Still, it tolerated the issue, for almost four years, while exploring a possible business banking product. Only when the banking product launch was abandoned "that impactful steps were then taken to develop a model to identify business use and create a formal written framework for defining, investigating, managing and, if appropriate, exiting unauthorised business customers."

By 2021, about 133,000 customers showed signs of business use and 16,000 accounts were closed for sitting outside risk appetite. Letting business activity flow through personal accounts inflated every existing weakness: more volume, more complexity, more noise, but the same blunt monitoring rules.

Why the FCA’s penalty was so high

The FCA rarely penalises a firm for a single miss. It penalises for patterns; especially when those patterns are known internally and persist.

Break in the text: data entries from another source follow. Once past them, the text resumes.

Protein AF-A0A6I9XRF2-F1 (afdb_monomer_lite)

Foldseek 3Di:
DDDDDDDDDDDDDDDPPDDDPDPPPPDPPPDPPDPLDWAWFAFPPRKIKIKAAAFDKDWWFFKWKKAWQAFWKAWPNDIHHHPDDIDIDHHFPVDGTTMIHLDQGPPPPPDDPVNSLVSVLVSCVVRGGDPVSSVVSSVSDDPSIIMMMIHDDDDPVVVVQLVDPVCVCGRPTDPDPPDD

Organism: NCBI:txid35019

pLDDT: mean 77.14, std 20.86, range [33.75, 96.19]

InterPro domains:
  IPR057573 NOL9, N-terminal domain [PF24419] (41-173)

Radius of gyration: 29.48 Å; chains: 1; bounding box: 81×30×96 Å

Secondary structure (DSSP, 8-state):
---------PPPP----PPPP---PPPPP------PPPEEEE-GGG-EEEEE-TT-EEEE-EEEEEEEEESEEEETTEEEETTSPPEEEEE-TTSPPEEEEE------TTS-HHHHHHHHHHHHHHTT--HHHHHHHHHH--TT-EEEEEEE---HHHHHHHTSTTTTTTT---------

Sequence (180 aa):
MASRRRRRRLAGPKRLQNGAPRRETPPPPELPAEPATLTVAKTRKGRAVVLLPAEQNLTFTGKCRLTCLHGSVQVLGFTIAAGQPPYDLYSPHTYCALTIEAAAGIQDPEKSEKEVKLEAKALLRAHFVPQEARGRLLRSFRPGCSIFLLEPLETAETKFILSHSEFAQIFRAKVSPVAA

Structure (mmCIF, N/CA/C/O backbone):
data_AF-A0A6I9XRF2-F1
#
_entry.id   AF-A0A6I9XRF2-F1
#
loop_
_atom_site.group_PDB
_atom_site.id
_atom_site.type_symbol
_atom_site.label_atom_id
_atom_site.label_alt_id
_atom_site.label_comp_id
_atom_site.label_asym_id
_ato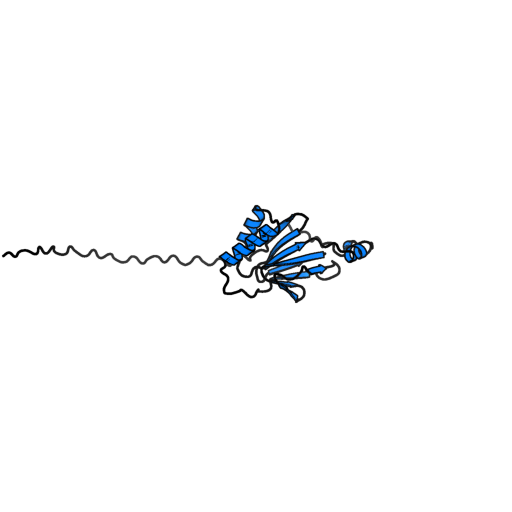m_site.label_entity_id
_atom_site.label_seq_id
_atom_site.pdbx_PDB_ins_code
_atom_site.Cartn_x
_atom_site.Cartn_y
_atom_site.Cartn_z
_atom_site.occupancy
_atom_site.B_iso_or_equiv
_atom_site.auth_seq_id
_atom_site.auth_comp_id
_atom_site.auth_asym_id
_atom_site.auth_atom_id
_atom_site.pdbx_PDB_model_num
ATOM 1 N N . MET A 1 1 ? -59.001 14.911 74.128 1.00 38.88 1 MET A N 1
ATOM 2 C CA . MET A 1 1 ? -58.319 14.223 75.254 1.00 38.88 1 MET A CA 1
ATOM 3 C C . MET A 1 1 ? -57.658 12.980 74.666 1.00 38.88 1 MET A C 1
ATOM 5 O O . MET A 1 1 ? -58.362 12.281 73.967 1.00 38.88 1 MET A O 1
ATOM 9 N N . ALA A 1 2 ? -56.372 12.644 74.753 1.00 41.38 2 ALA A N 1
ATOM 10 C CA . ALA A 1 2 ? -55.196 13.062 75.518 1.00 41.38 2 ALA A CA 1
ATOM 11 C C . ALA A 1 2 ? -53.977 12.856 74.575 1.00 41.38 2 ALA A C 1
ATOM 13 O O . ALA A 1 2 ? -53.950 11.894 73.823 1.00 41.38 2 ALA A O 1
ATOM 14 N N . SER A 1 3 ? -53.078 13.814 74.342 1.00 33.75 3 SER A N 1
ATOM 15 C CA . SER A 1 3 ? -51.940 14.251 75.168 1.00 33.75 3 SER A CA 1
ATOM 16 C C . SER A 1 3 ? -51.050 13.133 75.728 1.00 33.75 3 SER A C 1
ATOM 18 O O . SER A 1 3 ? -51.529 12.271 76.457 1.00 33.75 3 SER A O 1
ATOM 20 N N . ARG A 1 4 ? -49.732 13.327 75.520 1.00 37.56 4 ARG A N 1
ATOM 21 C CA . ARG A 1 4 ? -48.548 12.698 76.153 1.00 37.56 4 ARG A CA 1
ATOM 22 C C . ARG A 1 4 ? -47.975 11.491 75.388 1.00 37.56 4 ARG A C 1
ATOM 24 O O . ARG A 1 4 ? -48.696 10.596 75.008 1.00 37.56 4 ARG A O 1
ATOM 31 N N . ARG A 1 5 ? -46.663 11.368 75.162 1.00 43.12 5 ARG A N 1
ATOM 32 C CA . ARG A 1 5 ? -45.504 12.114 75.675 1.00 43.12 5 ARG A CA 1
ATOM 33 C C . ARG A 1 5 ? -44.297 11.821 74.777 1.00 43.12 5 ARG A C 1
ATOM 35 O O . ARG A 1 5 ? -43.944 10.667 74.560 1.00 43.12 5 ARG A O 1
ATOM 42 N N . ARG A 1 6 ? -43.625 12.890 74.338 1.00 38.75 6 ARG A N 1
ATOM 43 C CA . ARG A 1 6 ? -42.250 12.876 73.823 1.00 38.75 6 ARG A CA 1
ATOM 44 C C . ARG A 1 6 ? -41.338 12.131 74.805 1.00 38.75 6 ARG A C 1
ATOM 46 O O . ARG A 1 6 ? -41.203 12.561 75.949 1.00 38.75 6 ARG A O 1
ATOM 53 N N . ARG A 1 7 ? -40.647 11.089 74.345 1.00 41.78 7 ARG A N 1
ATOM 54 C CA . ARG A 1 7 ? -39.402 10.629 74.974 1.00 41.78 7 ARG A CA 1
ATOM 55 C C . ARG A 1 7 ? -38.235 11.084 74.109 1.00 41.78 7 ARG A C 1
ATOM 57 O O . ARG A 1 7 ? -37.912 10.475 73.097 1.00 41.78 7 ARG A O 1
ATOM 64 N N . ARG A 1 8 ? -37.636 12.198 74.542 1.00 38.81 8 ARG A N 1
ATOM 65 C CA . ARG A 1 8 ? -36.283 12.627 74.181 1.00 38.81 8 ARG A CA 1
ATOM 66 C C . ARG A 1 8 ? -35.337 11.453 74.448 1.00 38.81 8 ARG A C 1
ATOM 68 O O . ARG A 1 8 ? -35.147 11.092 75.606 1.00 38.81 8 ARG A O 1
ATOM 75 N N . ARG A 1 9 ? -34.756 10.860 73.405 1.00 41.56 9 ARG A N 1
ATOM 76 C CA . ARG A 1 9 ? -33.529 10.074 73.563 1.00 41.56 9 ARG A CA 1
ATOM 77 C C . ARG A 1 9 ? -32.364 11.034 73.383 1.00 41.56 9 ARG A C 1
ATOM 79 O O . ARG A 1 9 ? -32.215 11.661 72.340 1.00 41.56 9 ARG A O 1
ATOM 86 N N . LEU A 1 10 ? -31.652 11.215 74.487 1.00 42.62 10 LEU A N 1
ATOM 87 C CA . LEU A 1 10 ? -30.463 12.036 74.619 1.00 42.62 10 LEU A CA 1
ATOM 88 C C . LEU A 1 10 ? -29.356 11.500 73.710 1.00 42.62 10 LEU A C 1
ATOM 90 O O . LEU A 1 10 ? -29.167 10.290 73.583 1.00 42.62 10 LEU A O 1
ATOM 94 N N . ALA A 1 11 ? -28.672 12.446 73.077 1.00 39.50 11 ALA A N 1
ATOM 95 C CA . ALA A 1 11 ? -27.536 12.247 72.202 1.00 39.50 11 ALA A CA 1
ATOM 96 C C . ALA A 1 11 ? -26.398 11.528 72.942 1.00 39.50 11 ALA A C 1
ATOM 98 O O . ALA A 1 11 ? -25.875 12.035 73.933 1.00 39.50 11 ALA A O 1
ATOM 99 N N . GLY A 1 12 ? -26.025 10.351 72.439 1.00 40.06 12 GLY A N 1
ATOM 100 C CA . GLY A 1 12 ? -24.770 9.693 72.785 1.00 40.06 12 GLY A CA 1
ATOM 101 C C . GLY A 1 12 ? -23.580 10.411 72.131 1.00 40.06 12 GLY A C 1
ATOM 102 O O . GLY A 1 12 ? -23.749 11.065 71.098 1.00 40.06 12 GLY A O 1
ATOM 103 N N . PRO A 1 13 ? -22.385 10.336 72.735 1.00 42.22 13 PRO A N 1
ATOM 104 C CA . PRO A 1 13 ? -21.248 11.174 72.380 1.00 42.22 13 PRO A CA 1
ATOM 105 C C . PRO A 1 13 ? -20.748 10.947 70.948 1.00 42.22 13 PRO A C 1
ATOM 107 O O . PRO A 1 13 ? -20.583 9.820 70.478 1.00 42.22 13 PRO A O 1
ATOM 110 N N . LYS A 1 14 ? -20.478 12.074 70.277 1.00 42.34 14 LYS A N 1
ATOM 111 C CA . LYS A 1 14 ? -19.836 12.188 68.966 1.00 42.34 14 LYS A CA 1
ATOM 112 C C . LYS A 1 14 ? -18.498 11.448 68.980 1.00 42.34 14 LYS A C 1
ATOM 114 O O . LYS A 1 14 ? -17.544 11.898 69.612 1.00 42.34 14 LYS A O 1
ATOM 119 N N . ARG A 1 15 ? -18.410 10.342 68.242 1.00 36.09 15 ARG A N 1
ATOM 120 C CA . ARG A 1 15 ? -17.126 9.732 67.888 1.00 36.09 15 ARG A CA 1
ATOM 121 C C . ARG A 1 15 ? -16.458 10.652 66.864 1.00 36.09 15 ARG A C 1
ATOM 123 O O . ARG A 1 15 ? -16.836 10.661 65.697 1.00 36.09 15 ARG A O 1
ATOM 130 N N . LEU A 1 16 ? -15.514 11.464 67.336 1.00 41.12 16 LEU A N 1
ATOM 131 C CA . LEU A 1 16 ? -14.541 12.170 66.508 1.00 41.12 16 LEU A CA 1
ATOM 132 C C . LEU A 1 16 ? -13.760 11.111 65.720 1.00 41.12 16 LEU A C 1
ATOM 134 O O . LEU A 1 16 ? -12.875 10.453 66.262 1.00 41.12 16 LEU A O 1
ATOM 138 N N . GLN A 1 17 ? -14.131 10.886 64.460 1.00 45.56 17 GLN A N 1
ATOM 139 C CA . GLN A 1 17 ? -13.234 10.216 63.528 1.00 45.56 17 GLN A CA 1
ATOM 140 C C . GLN A 1 17 ? -12.174 11.243 63.149 1.00 45.56 17 GLN A C 1
ATOM 142 O O . GLN A 1 17 ? -12.395 12.113 62.310 1.00 45.56 17 GLN A O 1
ATOM 147 N N . ASN A 1 18 ? -11.052 11.166 63.862 1.00 37.62 18 ASN A N 1
ATOM 148 C CA . ASN A 1 18 ? -9.808 11.805 63.475 1.00 37.62 18 ASN A CA 1
ATOM 149 C C . ASN A 1 18 ? -9.489 11.431 62.026 1.00 37.62 18 ASN A C 1
ATOM 151 O O . ASN A 1 18 ? -9.543 10.258 61.651 1.00 37.62 18 ASN A O 1
ATOM 155 N N . GLY A 1 19 ? -9.177 12.453 61.231 1.00 37.62 19 GLY A N 1
ATOM 156 C CA . GLY A 1 19 ? -8.751 12.307 59.853 1.00 37.62 19 GLY A CA 1
ATOM 157 C C . GLY A 1 19 ? -7.526 11.407 59.740 1.00 37.62 19 GLY A C 1
ATOM 158 O O . GLY A 1 19 ? -6.514 11.620 60.403 1.00 37.62 19 GLY A O 1
ATOM 159 N N . ALA A 1 20 ? -7.620 10.431 58.847 1.00 38.44 20 ALA A N 1
ATOM 160 C CA . ALA A 1 20 ? -6.462 9.913 58.147 1.00 38.44 20 ALA A CA 1
ATOM 161 C C . ALA A 1 20 ? -6.493 10.544 56.746 1.00 38.44 20 ALA A C 1
ATOM 163 O O . ALA A 1 20 ? -7.520 10.424 56.068 1.00 38.44 20 ALA A O 1
ATOM 164 N N . PRO A 1 21 ? -5.436 11.245 56.299 1.00 40.75 21 PRO A N 1
ATOM 165 C CA . PRO A 1 21 ? -5.368 11.706 54.924 1.00 40.75 21 PRO A CA 1
ATOM 166 C C . PRO A 1 21 ? -5.435 10.478 54.019 1.00 40.75 21 PRO A C 1
ATOM 168 O O . PRO A 1 21 ? -4.665 9.524 54.166 1.00 40.75 21 PRO A O 1
ATOM 171 N N . ARG A 1 22 ? -6.409 10.486 53.108 1.00 38.47 22 ARG A N 1
ATOM 172 C CA . ARG A 1 22 ? -6.502 9.523 52.016 1.00 38.47 22 ARG A CA 1
ATOM 173 C C . ARG A 1 22 ? -5.149 9.596 51.310 1.00 38.47 22 ARG A C 1
ATOM 175 O O . ARG A 1 22 ? -4.801 10.654 50.799 1.00 38.47 22 ARG A O 1
ATOM 182 N N . ARG A 1 23 ? -4.357 8.520 51.354 1.00 40.00 23 ARG A N 1
ATOM 183 C CA . ARG A 1 23 ? -3.174 8.390 50.499 1.00 40.00 23 ARG A CA 1
ATOM 184 C C . ARG A 1 23 ? -3.695 8.453 49.069 1.00 40.00 23 ARG A C 1
ATOM 186 O O . ARG A 1 23 ? -4.177 7.451 48.544 1.00 40.00 23 ARG A O 1
ATOM 193 N N . GLU A 1 24 ? -3.676 9.645 48.484 1.00 38.22 24 GLU A N 1
ATOM 194 C CA . GLU A 1 24 ? -3.745 9.806 47.045 1.00 38.22 24 GLU A CA 1
ATOM 195 C C . GLU A 1 24 ? -2.585 8.982 46.512 1.00 38.22 24 GLU A C 1
ATOM 197 O O . GLU A 1 24 ? -1.414 9.239 46.791 1.00 38.22 24 GLU A O 1
ATOM 202 N N . THR A 1 25 ? -2.939 7.866 45.886 1.00 37.31 25 THR A N 1
ATOM 203 C CA . THR A 1 25 ? -1.956 7.076 45.166 1.00 37.31 25 THR A CA 1
ATOM 204 C C . THR A 1 25 ? -1.509 7.995 44.036 1.00 37.31 25 THR A C 1
ATOM 206 O O . THR A 1 25 ? -2.387 8.469 43.308 1.00 37.31 25 THR A O 1
ATOM 209 N N . PRO A 1 26 ? -0.214 8.340 43.929 1.00 45.59 26 PRO A N 1
ATOM 210 C CA . PRO A 1 26 ? 0.240 9.179 42.834 1.00 45.59 26 PRO A CA 1
ATOM 211 C C . PRO A 1 26 ? -0.211 8.531 41.518 1.00 45.59 26 PRO A C 1
ATOM 213 O O . PRO A 1 26 ? -0.231 7.293 41.440 1.00 45.59 26 PRO A O 1
ATOM 216 N N . PRO A 1 27 ? -0.622 9.327 40.512 1.00 48.03 27 PRO A N 1
ATOM 217 C CA . PRO A 1 27 ? -0.900 8.780 39.194 1.00 48.03 27 PRO A CA 1
ATOM 218 C C . PRO A 1 27 ? 0.313 7.936 38.782 1.00 48.03 27 PRO A C 1
ATOM 220 O O . PRO A 1 27 ? 1.447 8.336 39.078 1.00 48.03 27 PRO A O 1
ATOM 223 N N . PRO A 1 28 ? 0.103 6.746 38.188 1.00 49.38 28 PRO A N 1
ATOM 224 C CA . PRO A 1 28 ? 1.211 5.940 37.705 1.00 49.38 28 PRO A CA 1
ATOM 225 C C . PRO A 1 28 ? 2.124 6.844 36.874 1.00 49.38 28 PRO A C 1
ATOM 227 O O . PRO A 1 28 ? 1.591 7.613 36.070 1.00 49.38 28 PRO A O 1
ATOM 230 N N . PRO A 1 29 ? 3.454 6.805 37.069 1.00 46.25 29 PRO A N 1
ATOM 231 C CA . PRO A 1 29 ? 4.351 7.499 36.164 1.00 46.25 29 PRO A CA 1
ATOM 232 C C . PRO A 1 29 ? 3.987 7.032 34.758 1.00 46.25 29 PRO A C 1
ATOM 234 O O . PRO A 1 29 ? 4.001 5.827 34.490 1.00 46.25 29 PRO A O 1
ATOM 237 N N . GLU A 1 30 ? 3.557 7.972 33.914 1.00 44.66 30 GLU A N 1
ATOM 238 C CA . GLU A 1 30 ? 3.332 7.730 32.498 1.00 44.66 30 GLU A CA 1
ATOM 239 C C . GLU A 1 30 ? 4.661 7.231 31.952 1.00 44.66 30 GLU A C 1
ATOM 241 O O . GLU A 1 30 ? 5.603 7.992 31.729 1.00 44.66 30 GLU A O 1
ATOM 246 N N . LEU A 1 31 ? 4.768 5.906 31.851 1.00 39.28 31 LEU A N 1
ATOM 247 C CA . LEU A 1 31 ? 5.862 5.263 31.159 1.00 39.28 31 LEU A CA 1
ATOM 248 C C . LEU A 1 31 ? 5.910 5.920 29.779 1.00 39.28 31 LEU A C 1
ATOM 250 O O . LEU A 1 31 ? 4.850 6.018 29.146 1.00 39.28 31 LEU A O 1
ATOM 254 N N . PRO A 1 32 ? 7.083 6.403 29.329 1.00 40.69 32 PRO A N 1
ATOM 255 C CA . PRO A 1 32 ? 7.209 6.971 27.998 1.00 40.69 32 PRO A CA 1
ATOM 256 C C . PRO A 1 32 ? 6.600 5.962 27.035 1.00 40.69 32 PRO A C 1
ATOM 258 O O . PRO A 1 32 ? 6.974 4.787 27.070 1.00 40.69 32 PRO A O 1
ATOM 261 N N . ALA A 1 33 ? 5.580 6.402 26.293 1.00 45.03 33 ALA A N 1
ATOM 262 C CA . ALA A 1 33 ? 4.843 5.557 25.372 1.00 45.03 33 ALA A CA 1
ATOM 263 C C . ALA A 1 33 ? 5.867 4.782 24.547 1.00 45.03 33 ALA A C 1
ATOM 265 O O . ALA A 1 33 ? 6.634 5.396 23.803 1.00 45.03 33 ALA A O 1
ATOM 266 N N . GLU A 1 34 ? 5.938 3.460 24.749 1.00 45.81 34 GLU A N 1
ATOM 267 C CA . GLU A 1 34 ? 6.820 2.623 23.945 1.00 45.81 34 GLU A CA 1
ATOM 268 C C . GLU A 1 34 ? 6.565 3.000 22.487 1.00 45.81 34 GLU A C 1
ATOM 270 O O . GLU A 1 34 ? 5.386 3.083 22.107 1.00 45.81 34 GLU A O 1
ATOM 275 N N . PRO A 1 35 ? 7.616 3.310 21.702 1.00 49.75 35 PRO A N 1
ATOM 276 C CA . PRO A 1 35 ? 7.436 3.770 20.339 1.00 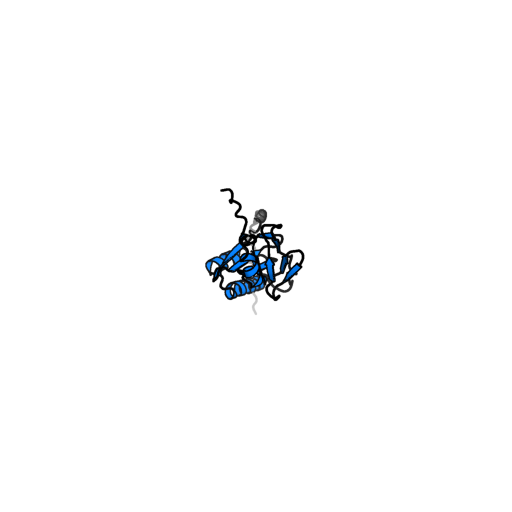49.75 35 PRO A CA 1
ATOM 277 C C . PRO A 1 35 ? 6.575 2.727 19.646 1.00 49.75 35 PRO A C 1
ATOM 279 O O . PRO A 1 35 ? 6.963 1.558 19.542 1.00 49.75 35 PRO A O 1
ATOM 282 N N . ALA A 1 36 ? 5.351 3.133 19.293 1.00 60.62 36 ALA A N 1
ATOM 283 C CA . ALA A 1 36 ? 4.368 2.228 18.729 1.00 60.62 36 ALA A CA 1
ATOM 284 C C . ALA A 1 36 ? 5.066 1.532 17.568 1.00 60.62 36 ALA A C 1
ATOM 286 O O . ALA A 1 36 ? 5.611 2.200 16.716 1.00 60.62 36 ALA A O 1
ATOM 287 N N . THR A 1 37 ? 5.190 0.218 17.554 1.00 74.88 37 THR A N 1
ATOM 288 C CA . THR A 1 37 ? 5.979 -0.430 16.501 1.00 74.88 37 THR A CA 1
ATOM 289 C C . THR A 1 37 ? 5.050 -0.721 15.333 1.00 74.88 37 THR A C 1
ATOM 291 O O . THR A 1 37 ? 3.915 -1.172 15.552 1.00 74.88 37 THR A O 1
ATOM 294 N N . LEU A 1 38 ? 5.496 -0.485 14.090 1.00 85.19 38 LEU A N 1
ATOM 295 C CA . LEU A 1 38 ? 4.698 -0.895 12.934 1.00 85.19 38 LEU A CA 1
ATOM 296 C C . LEU A 1 38 ? 4.306 -2.369 13.081 1.00 85.19 38 LEU A C 1
ATOM 298 O O . LEU A 1 38 ? 5.112 -3.218 13.468 1.00 85.19 38 LEU A O 1
ATOM 302 N N . THR A 1 39 ? 3.049 -2.684 12.791 1.00 88.19 39 THR A N 1
ATOM 303 C CA . THR A 1 39 ? 2.545 -4.049 12.940 1.00 88.19 39 THR A CA 1
ATOM 304 C C . THR A 1 39 ? 2.111 -4.571 11.582 1.00 88.19 39 THR A C 1
ATOM 306 O O . THR A 1 39 ? 1.268 -3.978 10.912 1.00 88.19 39 THR A O 1
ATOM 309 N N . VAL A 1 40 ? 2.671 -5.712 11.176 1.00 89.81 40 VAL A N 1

Nationwide’s failures were:

• Prolonged: four and a half years
• Systemic: affecting CDD, monitoring, governance and data
• Foreseeable: Nationwide received internal and external warnings
• Harmful: real criminals laundered real funds through its accounts
• Cultural: improvement came, but came too late

The FCA’s message is clear: if you know something is broken, you need to act fast. Tolerating risk is not a mitigation strategy.

What firms need to start doing now in preparation for FCA supervision 

Nationwide’s failures aren’t just a banking story, they’re a preview of what the FCA will look for when it starts supervising law and accounting firms. If your AML programme was built for SRA or professional-body oversight, the shift to FCA expectations will be a step-change. Here’s what to get moving on now.

Keep your client picture complete and current

Onboarding-only CDD won’t pass. You need up-to-date verification, real risk differentiation and event-driven refreshes.

Replace static checks with continuous, risk-sensitive monitoring

The FCA expects monitoring that adapts when risk changes. For professional services, that means tracking shifts in ownership, geography, instructions, source of funds and matter complexity, not banking-style transaction rules.

Connect your CDD, risk scoring and matter workflows

Nationwide’s biggest weakness was disconnected data. The FCA will expect one source of truth: CDD feeding risk scoring, risk scoring powering monitoring and monitoring triggering escalation.

Speed up AML decision-making

Timeliness matters. Nationwide’s slow alert reviews were a key criticism. Firms need prompt review of high-risk indicators, fast escalation paths and clear timelines. 

Fix known gaps

The FCA treats long-standing, unaddressed weaknesses as a breach in itself. Map issues, assign owners, set deadlines and demonstrate progress. 

Give your MLRO operational control

Under FCA supervision, the MLRO isn’t just a policy lead, they’re accountable. They need access to data, oversight of monitoring and authority to block or exit clients.

Prepare for data-led supervision

The FCA supervises by interrogating evidence, not reading policy statements. Make sure audit trails are clean, decisions are documented and SARs show quality, not volume.